実戦教師塾・琴寄政人の〈場所〉

震災と原発で大揺れの日本、私たちにとって不動の場所とは何か

『ゴジラ-1.0』 実戦教師塾通信八百九十七号

2024-01-26 11:44:19 | 戦後/昭和

『ゴジラ-1.0』

 ~私たちの「戦後」~

 

 ☆初めに☆

『ゴジラ-1.0』は、戦争映画でした。戦後が舞台ですが、戦争は終わっていないという映画です。そういう意味では、初代54年の作品も同じです。でも、初代が戦争から10年も経っていなかったのに対し、これは80年近くに及んでいます。監督は山崎貴。終戦から20年経って生まれた人です。戦争-戦後への思いが感じられました。

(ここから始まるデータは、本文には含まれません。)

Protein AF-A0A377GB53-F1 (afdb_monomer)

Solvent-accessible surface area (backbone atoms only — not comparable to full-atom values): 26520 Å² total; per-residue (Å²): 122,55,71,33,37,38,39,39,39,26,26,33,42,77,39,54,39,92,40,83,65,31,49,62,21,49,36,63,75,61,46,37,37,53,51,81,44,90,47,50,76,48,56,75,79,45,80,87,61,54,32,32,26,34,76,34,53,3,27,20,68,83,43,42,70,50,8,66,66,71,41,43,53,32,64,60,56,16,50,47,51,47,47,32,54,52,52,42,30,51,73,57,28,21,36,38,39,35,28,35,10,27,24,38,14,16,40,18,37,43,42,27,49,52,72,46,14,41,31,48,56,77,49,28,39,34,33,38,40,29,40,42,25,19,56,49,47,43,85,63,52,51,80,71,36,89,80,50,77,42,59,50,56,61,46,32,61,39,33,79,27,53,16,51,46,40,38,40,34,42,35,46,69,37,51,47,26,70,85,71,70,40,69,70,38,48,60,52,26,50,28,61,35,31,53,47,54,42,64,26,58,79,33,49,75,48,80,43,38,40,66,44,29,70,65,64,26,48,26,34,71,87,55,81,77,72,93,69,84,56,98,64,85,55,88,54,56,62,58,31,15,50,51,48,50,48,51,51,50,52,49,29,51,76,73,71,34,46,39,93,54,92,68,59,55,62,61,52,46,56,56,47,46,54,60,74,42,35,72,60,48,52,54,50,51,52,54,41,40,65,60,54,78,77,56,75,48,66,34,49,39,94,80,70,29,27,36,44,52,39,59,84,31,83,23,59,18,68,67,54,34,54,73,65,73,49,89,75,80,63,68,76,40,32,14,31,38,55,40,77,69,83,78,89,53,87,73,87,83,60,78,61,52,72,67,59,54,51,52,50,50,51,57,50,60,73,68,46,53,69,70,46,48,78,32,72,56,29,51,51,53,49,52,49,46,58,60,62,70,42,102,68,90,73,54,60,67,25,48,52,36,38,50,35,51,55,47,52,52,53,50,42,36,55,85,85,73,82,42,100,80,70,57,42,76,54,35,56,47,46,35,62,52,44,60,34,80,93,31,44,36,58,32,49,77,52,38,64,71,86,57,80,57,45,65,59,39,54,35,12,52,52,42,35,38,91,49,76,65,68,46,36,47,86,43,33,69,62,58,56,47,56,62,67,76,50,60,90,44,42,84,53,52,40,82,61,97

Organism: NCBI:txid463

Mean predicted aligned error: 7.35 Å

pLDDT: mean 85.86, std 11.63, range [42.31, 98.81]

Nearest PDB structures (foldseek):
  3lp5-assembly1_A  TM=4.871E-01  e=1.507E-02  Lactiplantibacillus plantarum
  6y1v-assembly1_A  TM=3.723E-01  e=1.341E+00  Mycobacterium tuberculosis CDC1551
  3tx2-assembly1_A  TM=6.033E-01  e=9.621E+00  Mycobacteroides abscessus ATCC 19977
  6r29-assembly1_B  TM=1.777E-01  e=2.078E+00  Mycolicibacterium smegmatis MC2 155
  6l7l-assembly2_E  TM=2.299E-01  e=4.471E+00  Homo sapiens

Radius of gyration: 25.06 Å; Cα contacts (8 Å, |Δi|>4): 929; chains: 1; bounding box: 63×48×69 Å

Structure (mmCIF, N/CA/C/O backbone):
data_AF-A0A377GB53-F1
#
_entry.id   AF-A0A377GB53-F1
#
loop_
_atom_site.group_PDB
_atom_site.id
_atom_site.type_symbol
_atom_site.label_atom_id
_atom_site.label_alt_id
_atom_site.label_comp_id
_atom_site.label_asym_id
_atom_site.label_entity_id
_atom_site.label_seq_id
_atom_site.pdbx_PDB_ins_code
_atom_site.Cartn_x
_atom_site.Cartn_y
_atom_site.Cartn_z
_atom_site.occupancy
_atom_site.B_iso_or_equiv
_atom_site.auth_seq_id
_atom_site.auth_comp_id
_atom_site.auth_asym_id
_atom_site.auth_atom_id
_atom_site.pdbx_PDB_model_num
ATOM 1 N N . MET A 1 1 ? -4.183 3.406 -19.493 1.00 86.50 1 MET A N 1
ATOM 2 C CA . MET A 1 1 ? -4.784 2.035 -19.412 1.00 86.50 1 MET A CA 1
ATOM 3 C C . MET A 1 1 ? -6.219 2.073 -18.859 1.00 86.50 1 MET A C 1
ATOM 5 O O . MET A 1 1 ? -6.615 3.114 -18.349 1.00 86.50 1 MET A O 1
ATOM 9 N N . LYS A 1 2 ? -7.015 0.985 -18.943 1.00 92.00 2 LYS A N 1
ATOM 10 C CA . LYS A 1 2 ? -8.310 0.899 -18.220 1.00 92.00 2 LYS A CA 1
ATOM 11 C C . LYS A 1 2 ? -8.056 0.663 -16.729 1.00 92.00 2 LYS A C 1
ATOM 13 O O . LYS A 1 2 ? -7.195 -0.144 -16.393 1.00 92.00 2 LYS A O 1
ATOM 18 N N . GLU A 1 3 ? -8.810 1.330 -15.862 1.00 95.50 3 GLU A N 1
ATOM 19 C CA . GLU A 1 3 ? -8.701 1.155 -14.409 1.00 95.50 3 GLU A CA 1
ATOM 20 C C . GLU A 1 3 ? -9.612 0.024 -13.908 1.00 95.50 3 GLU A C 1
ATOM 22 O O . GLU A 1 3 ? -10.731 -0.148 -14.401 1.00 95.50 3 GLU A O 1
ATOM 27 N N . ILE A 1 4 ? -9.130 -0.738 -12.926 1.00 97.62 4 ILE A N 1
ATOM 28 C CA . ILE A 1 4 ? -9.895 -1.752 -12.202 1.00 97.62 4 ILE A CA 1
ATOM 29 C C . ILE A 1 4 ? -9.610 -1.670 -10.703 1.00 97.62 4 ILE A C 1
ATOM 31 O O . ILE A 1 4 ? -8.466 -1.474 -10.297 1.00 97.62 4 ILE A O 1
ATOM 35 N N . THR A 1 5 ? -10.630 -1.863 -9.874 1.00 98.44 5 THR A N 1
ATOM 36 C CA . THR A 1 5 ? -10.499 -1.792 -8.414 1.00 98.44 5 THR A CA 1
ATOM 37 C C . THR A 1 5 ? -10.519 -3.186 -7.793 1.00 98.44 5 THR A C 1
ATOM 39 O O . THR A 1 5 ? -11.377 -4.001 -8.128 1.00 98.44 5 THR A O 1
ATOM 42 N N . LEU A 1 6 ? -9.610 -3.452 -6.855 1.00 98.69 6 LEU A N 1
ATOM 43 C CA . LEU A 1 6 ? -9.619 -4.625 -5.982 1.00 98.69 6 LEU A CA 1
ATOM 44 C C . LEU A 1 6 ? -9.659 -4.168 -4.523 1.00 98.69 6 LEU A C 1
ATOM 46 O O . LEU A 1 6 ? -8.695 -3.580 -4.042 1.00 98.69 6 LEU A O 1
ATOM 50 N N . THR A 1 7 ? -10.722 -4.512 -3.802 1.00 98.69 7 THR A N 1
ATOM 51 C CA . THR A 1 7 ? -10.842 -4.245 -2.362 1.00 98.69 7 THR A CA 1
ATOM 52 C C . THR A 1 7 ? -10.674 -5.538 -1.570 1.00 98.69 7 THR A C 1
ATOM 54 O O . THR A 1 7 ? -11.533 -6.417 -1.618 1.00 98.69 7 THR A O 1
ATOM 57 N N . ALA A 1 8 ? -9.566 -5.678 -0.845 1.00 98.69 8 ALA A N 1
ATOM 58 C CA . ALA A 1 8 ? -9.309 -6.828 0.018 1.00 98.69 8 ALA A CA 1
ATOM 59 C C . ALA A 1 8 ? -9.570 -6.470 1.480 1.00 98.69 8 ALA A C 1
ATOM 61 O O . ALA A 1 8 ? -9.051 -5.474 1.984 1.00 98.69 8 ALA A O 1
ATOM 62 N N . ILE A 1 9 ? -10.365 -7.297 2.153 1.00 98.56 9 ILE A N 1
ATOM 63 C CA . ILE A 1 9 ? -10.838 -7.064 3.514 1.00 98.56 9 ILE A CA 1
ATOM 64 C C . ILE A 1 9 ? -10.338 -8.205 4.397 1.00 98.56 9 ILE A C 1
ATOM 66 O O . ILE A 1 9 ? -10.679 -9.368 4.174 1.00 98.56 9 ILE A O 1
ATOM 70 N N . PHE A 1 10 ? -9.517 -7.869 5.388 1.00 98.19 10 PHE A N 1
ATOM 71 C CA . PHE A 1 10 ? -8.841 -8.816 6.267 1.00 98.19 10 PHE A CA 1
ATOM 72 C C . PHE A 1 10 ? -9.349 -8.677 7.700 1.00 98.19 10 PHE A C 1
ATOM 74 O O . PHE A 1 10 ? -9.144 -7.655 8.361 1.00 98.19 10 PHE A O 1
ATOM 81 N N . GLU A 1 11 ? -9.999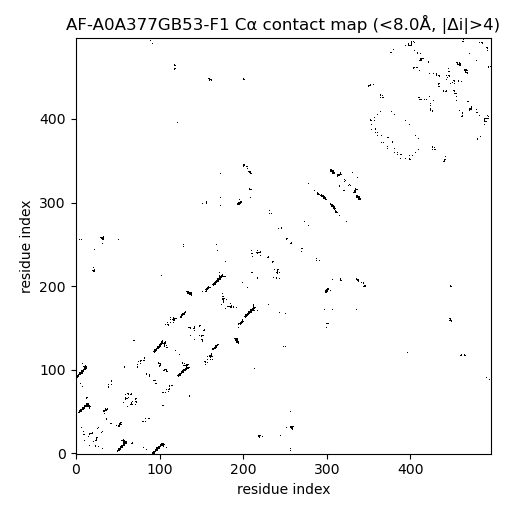 -9.725 8.186 1.00 96.12 11 GLU A N 1
ATOM 82 C CA . GLU A 1 11 ? -10.571 -9.753 9.524 1.00 96.12 11 GLU A CA 1
ATOM 83 C C . GLU A 1 11 ? -9.499 -9.855 10.632 1.00 96.12 11 GLU A C 1
ATOM 85 O O . GLU A 1 11 ? -8.357 -10.272 10.409 1.00 96.12 11 GLU A O 1
ATOM 90 N N . GLY A 1 12 ? -9.866 -9.463 11.856 1.00 91.62 12 GLY A N 1
ATOM 91 C CA . GLY A 1 12 ? -9.026 -9.618 13.040 1.00 91.62 12 GLY A CA 1
ATOM 92 C C . GLY A 1 12 ? -8.784 -11.083 13.411 1.00 91.62 12 GLY A C 1
ATOM 93 O O . GLY A 1 12 ? -9.568 -11.963 13.076 1.00 91.62 12 GLY A O 1
ATOM 94 N N . THR A 1 13 ? -7.712 -11.343 14.167 1.00 89.50 13 THR A N 1
ATOM 95 C CA . THR A 1 13 ? -7.124 -12.669 14.458 1.00 89.50 13 THR A CA 1
ATOM 96 C C . THR A 1 13 ? -8.112 -13.825 14.643 1.00 89.50 13 THR A C 1
ATOM 98 O O . THR A 1 13 ? -7.845 -14.914 14.144 1.00 89.50 13 THR A O 1
ATOM 101 N N . ILE A 1 14 ? -9.217 -13.615 15.362 1.00 90.06 14 ILE A N 1
ATOM 102 C CA . ILE A 1 14 ? -10.118 -14.674 15.847 1.00 90.06 14 ILE A CA 1
ATOM 103 C C . ILE A 1 14 ? -11.512 -14.673 15.212 1.00 90.06 14 ILE A C 1
ATOM 105 O O . ILE A 1 14 ? -12.341 -15.480 15.619 1.00 90.06 14 ILE A O 1
ATOM 109 N N . TYR A 1 15 ? -11.806 -13.770 14.275 1.00 91.56 15 TYR A N 1
ATOM 110 C CA . TYR A 1 15 ? -13.145 -13.666 13.695 1.00 91.56 15 TYR A CA 1
ATOM 111 C C . TYR A 1 15 ? -13.179 -14.195 12.266 1.00 91.56 15 TYR A C 1
ATOM 113 O O . TYR A 1 15 ? -12.224 -14.057 11.505 1.00 91.56 15 TYR A O 1
ATOM 121 N N . SER A 1 16 ? -14.296 -14.821 11.904 1.00 94.38 16 SER A N 1
ATOM 122 C CA . SER A 1 16 ? -14.578 -15.142 10.509 1.00 94.38 16 SER A CA 1
ATOM 123 C C . SER A 1 16 ? -15.167 -13.924 9.816 1.00 94.38 16 SER A C 1
ATOM 125 O O . SER A 1 16 ? -16.060 -13.280 10.368 1.00 94.38 16 SER A O 1
ATOM 127 N N . ILE A 1 17 ? -14.714 -13.667 8.588 1.00 95.31 17 ILE A N 1
ATOM 128 C CA . ILE A 1 17 ? -15.265 -12.611 7.734 1.00 95.31 17 ILE A CA 1
ATOM 129 C C . ILE A 1 17 ? -16.693 -12.938 7.260 1.00 95.31 17 ILE A C 1
ATOM 131 O O . ILE A 1 17 ? -17.423 -12.058 6.813 1.00 95.31 17 ILE A O 1
ATOM 135 N N . GLU A 1 18 ? -17.127 -14.196 7.392 1.00 94.69 18 GLU A N 1
ATOM 136 C CA . GLU A 1 18 ? -18.490 -14.636 7.061 1.00 94.69 18 GLU A CA 1
ATOM 137 C C . GLU A 1 18 ? -19.497 -14.381 8.184 1.00 94.69 18 GLU A C 1
ATOM 139 O O . GLU A 1 18 ? -20.688 -14.617 8.004 1.00 94.69 18 GLU A O 1
ATOM 144 N N . SER A 1 19 ? -19.046 -13.937 9.358 1.00 91.94 19 SER A N 1
ATOM 145 C CA . SER A 1 19 ? -19.912 -13.691 10.510 1.00 91.94 19 SER A CA 1
ATOM 146 C C . SER A 1 19 ? -19.934 -12.208 10.888 1.00 91.94 19 SER A C 1
ATOM 148 O O . SER A 1 19 ? -18.870 -11.589 10.895 1.00 91.94 19 SER A O 1
ATOM 150 N N . PRO A 1 20 ? -21.091 -11.648 11.296 1.00 90.44 20 PRO A N 1
ATOM 151 C CA . PRO A 1 20 ? -21.254 -10.236 11.665 1.00 90.44 20 PRO A CA 1
ATOM 152 C C . PRO A 1 20 ? -20.648 -9.915 13.046 1.00 90.44 20 PRO A C 1
ATOM 154 O O . PRO A 1 20 ? -21.307 -9.432 13.962 1.00 90.44 20 PRO A O 1
ATOM 157 N N . ASN A 1 21 ? -19.366 -10.232 13.232 1.00 86.94 21 ASN A N 1
ATOM 158 C CA . ASN A 1 21 ? -18.635 -9.966 14.470 1.00 86.94 21 ASN A CA 1
ATOM 159 C C . ASN A 1 21 ? -18.079 -8.541 14.519 1.00 86.94 21 ASN A C 1
ATOM 161 O O . ASN A 1 21 ? -17.989 -7.958 15.603 1.00 86.94 21 ASN A O 1
ATOM 165 N N . THR A 1 22 ? -17.683 -8.017 13.360 1.00 91.00 22 THR A N 1
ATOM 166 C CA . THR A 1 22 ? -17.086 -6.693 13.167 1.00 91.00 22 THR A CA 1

『ゴジラ-1.0』もうひとりの主役、戦闘機「震電」。

 1 『がばいばあちゃん』

「うちは最近貧乏になったのと違うから……自信を持ちなさい。うちは先祖代々貧乏やから」

いかにひっくり返った考えで私たちが生きているか、佐賀のおばあちゃんが教えてくれる。2000年代に入ってすぐ、島田洋七の『がばいばあちゃん』は大ブレイクした。夢はかなわなくても所詮は夢、だから夢を持て等々、蹴散らす勢いで、ばあちゃんは私たちを勇気づけた。冒頭の引用も、貧乏でなくなったとして貧乏だった記憶は大切にしないといけない、と読める。大切なことは忘れちゃだめだ、人として豊かになったのか、驕るな昂るな(いい気になるな)というのだ。ひとつだけ残念だったことがある。ラストで、ばあちゃんが月並みな年寄りになってしまうのだ。孫(洋七)に「はよ行け(帰れ)」と言っていたのが、「行くなー」となるのだ。その前の段階で、ばあちゃんの気持ちは十分伝わっていたというのに。「行くなー」と言ったのが本当だったかどうかは問題ではない。孫がホントにその気になり、戻って来たらどうする気だ。ばあちゃんが孫の身に着けたはずのすべが、台無しになるぞ。

 2 初代「ゴジラ」

 特攻隊戦術を採用するにあたって軍内部はもちろん、ひと通りでない議論があった。飛びっきりトップ級の某が「この戦術を採用するとあれば、陛下も休戦の決断をされると思う」なる発言もあった。この辺りを振り返っておくのも大切なのだ。特攻への志願と熱意が急速に落ち込んだのは、フィリピン海戦が境だったのはご存じと思う。特攻を決意するにせよ回避するにせよ、隊員は後ろ髪をひかれた。彼らの逡巡を描くように、映画は始まる。戦争は取り返しのつかない多くのものを生んだ。映画は、このことを引き継がないといけない、と言っている。初代ゴジラは、第五福竜丸事件の1954年に封切られた作品だ。そして、水爆のせいで眠りから覚めた、という設定である。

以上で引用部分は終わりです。